Prompt |
Only the lines from the one containing "ATOM 36 C CA" through the one containing "ATOM 91 O O" should be printed, exactly as they appear below, with both ends included.

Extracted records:
....

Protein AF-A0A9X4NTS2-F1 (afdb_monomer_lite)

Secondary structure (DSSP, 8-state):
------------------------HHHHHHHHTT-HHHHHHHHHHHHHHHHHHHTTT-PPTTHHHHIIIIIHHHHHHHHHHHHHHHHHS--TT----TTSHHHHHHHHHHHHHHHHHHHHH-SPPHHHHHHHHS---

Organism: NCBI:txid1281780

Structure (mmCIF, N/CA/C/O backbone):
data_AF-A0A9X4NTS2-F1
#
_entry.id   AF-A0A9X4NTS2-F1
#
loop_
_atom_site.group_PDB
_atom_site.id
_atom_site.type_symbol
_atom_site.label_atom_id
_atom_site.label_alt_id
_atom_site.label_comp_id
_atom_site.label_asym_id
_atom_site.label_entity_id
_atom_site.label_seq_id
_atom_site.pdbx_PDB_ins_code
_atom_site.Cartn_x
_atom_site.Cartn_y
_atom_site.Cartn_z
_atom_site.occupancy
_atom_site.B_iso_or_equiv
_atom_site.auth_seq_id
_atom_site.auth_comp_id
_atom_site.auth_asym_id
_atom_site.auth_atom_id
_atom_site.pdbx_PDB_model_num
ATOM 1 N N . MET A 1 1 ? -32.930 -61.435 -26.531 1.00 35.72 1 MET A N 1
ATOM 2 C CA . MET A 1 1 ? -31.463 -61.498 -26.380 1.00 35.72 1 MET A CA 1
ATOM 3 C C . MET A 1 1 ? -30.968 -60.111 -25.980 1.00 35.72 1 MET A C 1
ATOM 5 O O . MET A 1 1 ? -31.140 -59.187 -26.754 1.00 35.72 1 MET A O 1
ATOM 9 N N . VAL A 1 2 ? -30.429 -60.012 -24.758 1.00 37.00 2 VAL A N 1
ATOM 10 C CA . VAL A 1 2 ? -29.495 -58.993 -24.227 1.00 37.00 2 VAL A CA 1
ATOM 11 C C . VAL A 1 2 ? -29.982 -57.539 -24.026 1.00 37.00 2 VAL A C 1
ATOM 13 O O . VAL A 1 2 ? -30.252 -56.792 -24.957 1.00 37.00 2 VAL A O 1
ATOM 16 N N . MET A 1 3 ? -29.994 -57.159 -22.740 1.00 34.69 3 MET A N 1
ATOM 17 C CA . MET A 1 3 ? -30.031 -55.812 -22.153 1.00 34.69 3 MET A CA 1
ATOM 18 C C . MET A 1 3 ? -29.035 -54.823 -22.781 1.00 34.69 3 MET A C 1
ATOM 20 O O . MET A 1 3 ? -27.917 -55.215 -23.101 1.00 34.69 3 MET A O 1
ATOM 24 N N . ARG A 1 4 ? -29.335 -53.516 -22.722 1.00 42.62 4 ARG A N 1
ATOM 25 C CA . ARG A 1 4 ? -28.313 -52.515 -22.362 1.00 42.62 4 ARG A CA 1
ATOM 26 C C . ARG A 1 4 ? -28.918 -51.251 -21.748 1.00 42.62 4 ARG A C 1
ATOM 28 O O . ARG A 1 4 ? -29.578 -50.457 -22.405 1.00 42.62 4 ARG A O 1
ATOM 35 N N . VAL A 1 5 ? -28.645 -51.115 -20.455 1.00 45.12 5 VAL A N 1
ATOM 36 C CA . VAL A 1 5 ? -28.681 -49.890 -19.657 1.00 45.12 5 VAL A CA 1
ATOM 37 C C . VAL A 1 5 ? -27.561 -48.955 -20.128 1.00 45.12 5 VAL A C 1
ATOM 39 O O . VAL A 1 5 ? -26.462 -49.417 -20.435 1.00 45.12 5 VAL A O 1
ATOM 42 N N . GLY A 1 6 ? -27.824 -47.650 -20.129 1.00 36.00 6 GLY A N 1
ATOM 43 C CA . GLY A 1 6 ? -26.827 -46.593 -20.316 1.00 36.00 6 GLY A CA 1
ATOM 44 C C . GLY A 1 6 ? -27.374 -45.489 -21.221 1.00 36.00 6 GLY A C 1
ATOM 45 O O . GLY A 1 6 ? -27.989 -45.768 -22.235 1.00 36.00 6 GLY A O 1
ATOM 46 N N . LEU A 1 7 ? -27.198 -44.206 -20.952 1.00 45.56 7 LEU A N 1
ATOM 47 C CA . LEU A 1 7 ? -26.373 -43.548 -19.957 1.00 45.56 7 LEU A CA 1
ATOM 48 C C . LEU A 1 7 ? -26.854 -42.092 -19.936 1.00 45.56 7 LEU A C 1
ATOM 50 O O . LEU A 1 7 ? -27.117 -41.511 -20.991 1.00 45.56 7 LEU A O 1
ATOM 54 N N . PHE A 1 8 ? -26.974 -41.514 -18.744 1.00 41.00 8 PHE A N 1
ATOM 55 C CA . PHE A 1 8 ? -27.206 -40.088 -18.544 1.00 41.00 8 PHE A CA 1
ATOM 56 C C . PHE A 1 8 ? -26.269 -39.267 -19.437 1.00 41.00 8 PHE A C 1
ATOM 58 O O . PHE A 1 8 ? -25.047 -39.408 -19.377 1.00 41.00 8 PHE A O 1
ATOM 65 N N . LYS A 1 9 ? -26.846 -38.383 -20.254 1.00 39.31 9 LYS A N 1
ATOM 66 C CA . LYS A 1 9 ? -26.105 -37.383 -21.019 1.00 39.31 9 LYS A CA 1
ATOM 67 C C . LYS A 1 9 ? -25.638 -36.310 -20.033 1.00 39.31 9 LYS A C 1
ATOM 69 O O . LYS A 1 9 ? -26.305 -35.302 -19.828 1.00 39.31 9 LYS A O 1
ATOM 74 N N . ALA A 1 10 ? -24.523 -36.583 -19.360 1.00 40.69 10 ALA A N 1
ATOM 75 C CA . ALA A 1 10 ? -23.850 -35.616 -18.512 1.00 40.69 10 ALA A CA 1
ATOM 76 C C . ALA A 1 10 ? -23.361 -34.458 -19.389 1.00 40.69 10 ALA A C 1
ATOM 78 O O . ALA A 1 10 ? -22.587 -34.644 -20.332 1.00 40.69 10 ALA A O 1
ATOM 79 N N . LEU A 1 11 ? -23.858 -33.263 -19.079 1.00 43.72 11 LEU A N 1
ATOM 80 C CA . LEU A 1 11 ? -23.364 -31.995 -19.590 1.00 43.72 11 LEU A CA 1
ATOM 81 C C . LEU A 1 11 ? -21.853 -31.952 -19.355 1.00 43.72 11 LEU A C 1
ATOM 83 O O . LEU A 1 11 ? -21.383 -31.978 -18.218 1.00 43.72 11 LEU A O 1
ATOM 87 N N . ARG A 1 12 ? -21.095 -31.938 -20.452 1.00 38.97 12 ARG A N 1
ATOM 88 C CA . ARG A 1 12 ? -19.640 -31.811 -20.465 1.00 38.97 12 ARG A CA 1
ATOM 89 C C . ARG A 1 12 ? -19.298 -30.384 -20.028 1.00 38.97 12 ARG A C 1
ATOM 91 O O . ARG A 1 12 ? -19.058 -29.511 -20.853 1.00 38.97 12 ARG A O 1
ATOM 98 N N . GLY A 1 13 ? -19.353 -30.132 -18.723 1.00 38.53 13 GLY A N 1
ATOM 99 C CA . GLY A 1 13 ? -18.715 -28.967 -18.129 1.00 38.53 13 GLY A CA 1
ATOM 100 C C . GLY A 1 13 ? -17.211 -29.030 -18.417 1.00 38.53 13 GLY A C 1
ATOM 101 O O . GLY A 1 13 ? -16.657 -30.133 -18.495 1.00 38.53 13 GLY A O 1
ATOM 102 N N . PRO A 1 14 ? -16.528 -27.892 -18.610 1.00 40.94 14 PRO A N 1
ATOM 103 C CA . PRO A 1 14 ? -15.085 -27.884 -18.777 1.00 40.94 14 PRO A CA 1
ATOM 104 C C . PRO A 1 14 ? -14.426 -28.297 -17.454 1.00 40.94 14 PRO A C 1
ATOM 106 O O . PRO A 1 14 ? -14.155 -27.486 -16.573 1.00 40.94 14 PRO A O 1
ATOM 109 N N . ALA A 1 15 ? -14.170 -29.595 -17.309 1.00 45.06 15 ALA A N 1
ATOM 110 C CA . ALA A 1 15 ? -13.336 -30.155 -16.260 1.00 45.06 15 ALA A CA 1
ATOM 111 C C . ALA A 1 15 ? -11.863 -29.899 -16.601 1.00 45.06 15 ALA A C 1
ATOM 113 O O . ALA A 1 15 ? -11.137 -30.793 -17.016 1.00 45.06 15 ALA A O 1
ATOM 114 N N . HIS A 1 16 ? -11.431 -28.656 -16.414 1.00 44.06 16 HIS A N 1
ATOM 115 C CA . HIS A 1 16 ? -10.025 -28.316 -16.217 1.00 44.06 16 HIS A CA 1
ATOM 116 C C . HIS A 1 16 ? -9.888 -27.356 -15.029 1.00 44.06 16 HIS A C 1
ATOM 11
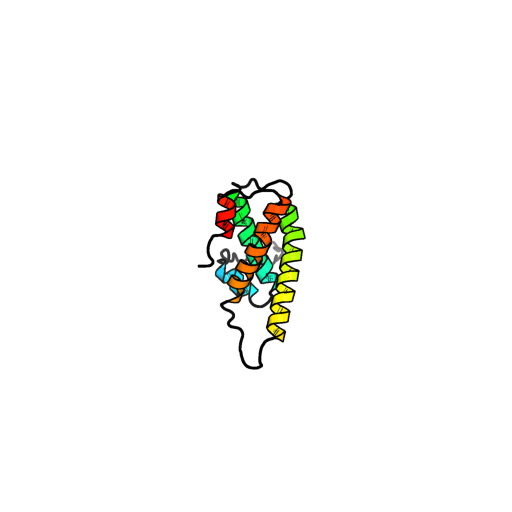8 O O . HIS A 1 16 ? -9.156 -26.376 -15.082 1.00 44.06 16 HIS A O 1
ATOM 124 N N . PHE A 1 17 ? -10.522 -27.684 -13.897 1.00 43.66 17 PHE A N 1
ATOM 125 C CA . PHE A 1 17 ? -9.979 -27.271 -12.600 1.00 43.66 17 PHE A CA 1
ATOM 126 C C . PHE A 1 17 ? -8.734 -28.114 -12.322 1.00 43.66 17 PHE A C 1
ATOM 128 O O . PHE A 1 17 ? -8.719 -29.036 -11.505 1.00 43.66 17 PHE A O 1
ATOM 135 N N . ARG A 1 18 ? -7.671 -27.813 -13.073 1.00 39.47 18 ARG A N 1
ATOM 136 C CA . ARG A 1 18 ? -6.317 -28.224 -12.740 1.00 39.47 18 ARG A CA 1
ATOM 137 C C . ARG A 1 18 ? -6.043 -27.560 -11.396 1.00 39.47 18 ARG A C 1
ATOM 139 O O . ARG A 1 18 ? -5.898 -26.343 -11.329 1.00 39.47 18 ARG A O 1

....

Written answer |
ATOM 36 C CA . VAL A 1 5 ? -28.681 -49.890 -19.657 1.00 45.12 5 VAL A CA 1
ATOM 37 C C . VAL A 1 5 ? -27.561 -48.955 -20.128 1.00 45.12 5 VAL A C 1
ATOM 39 O O . VAL A 1 5 ? -26.462 -49.417 -20.435 1.00 45.12 5 VAL A O 1
ATOM 42 N N . GLY A 1 6 ? -27.824 -47.650 -20.129 1.00 36.00 6 GLY A N 1
ATOM 43 C CA . GLY A 1 6 ? -26.827 -46.593 -20.316 1.00 36.00 6 GLY A CA 1
ATOM 44 C C . GLY A 1 6 ? -27.374 -45.489 -21.221 1.00 36.00 6 GLY A C 1
ATOM 45 O O . GLY A 1 6 ? -27.989 -45.768 -22.235 1.00 36.00 6 GLY A O 1
ATOM 46 N N . LEU A 1 7 ? -27.198 -44.206 -20.952 1.00 45.56 7 LEU A N 1
ATOM 47 C CA . LEU A 1 7 ? -26.373 -43.548 -19.957 1.00 45.56 7 LEU A CA 1
ATOM 48 C C . LEU A 1 7 ? -26.854 -42.092 -19.936 1.00 45.56 7 LEU A C 1
ATOM 50 O O . LEU A 1 7 ? -27.117 -41.511 -20.991 1.00 45.56 7 LEU A O 1
ATOM 54 N N . PHE A 1 8 ? -26.974 -41.514 -18.744 1.00 41.00 8 PHE A N 1
ATOM 55 C CA . PHE A 1 8 ? -27.206 -40.088 -18.544 1.00 41.00 8 PHE A CA 1
ATOM 56 C C . PHE A 1 8 ? -26.269 -39.267 -19.437 1.00 41.00 8 PHE A C 1
ATOM 58 O O . PHE A 1 8 ? -25.047 -39.408 -19.377 1.00 41.00 8 PHE A O 1
ATOM 65 N N . LYS A 1 9 ? -26.846 -38.383 -20.254 1.00 39.31 9 LYS A N 1
ATOM 66 C CA . LYS A 1 9 ? -26.105 -37.383 -21.019 1.00 39.31 9 LYS A CA 1
ATOM 67 C C . LYS A 1 9 ? -25.638 -36.310 -20.033 1.00 39.31 9 LYS A C 1
ATOM 69 O O . LYS A 1 9 ? -26.305 -35.302 -19.828 1.00 39.31 9 LYS A O 1
ATOM 74 N N . ALA A 1 10 ? -24.523 -36.583 -19.360 1.00 40.69 10 ALA A N 1
ATOM 75 C CA . ALA A 1 10 ? -23.850 -35.616 -18.512 1.00 40.69 10 ALA A CA 1
ATOM 76 C C . ALA A 1 10 ? -23.361 -34.458 -19.389 1.00 40.69 10 ALA A C 1
ATOM 78 O O . ALA A 1 10 ? -22.587 -34.644 -20.332 1.00 40.69 10 ALA A O 1
ATOM 79 N N . LEU A 1 11 ? -23.858 -33.263 -19.079 1.00 43.72 11 LEU A N 1
ATOM 80 C CA . LEU A 1 11 ? -23.364 -31.995 -19.590 1.00 43.72 11 LEU A CA 1
ATOM 81 C C . LEU A 1 11 ? -21.853 -31.952 -19.355 1.00 43.72 11 LEU A C 1
ATOM 83 O O . LEU A 1 11 ? -21.383 -31.978 -18.218 1.00 43.72 11 LEU A O 1
ATOM 87 N N . ARG A 1 12 ? -21.095 -31.938 -20.452 1.00 38.97 12 ARG A N 1
ATOM 88 C CA . ARG A 1 12 ? -19.640 -31.811 -20.465 1.00 38.97 12 ARG A CA 1
ATOM 89 C C . ARG A 1 12 ? -19.298 -30.384 -20.028 1.00 38.97 12 ARG A C 1
ATOM 91 O O . ARG A 1 12 ? -19.058 -29.511 -20.853 1.00 38.97 12 ARG A O 1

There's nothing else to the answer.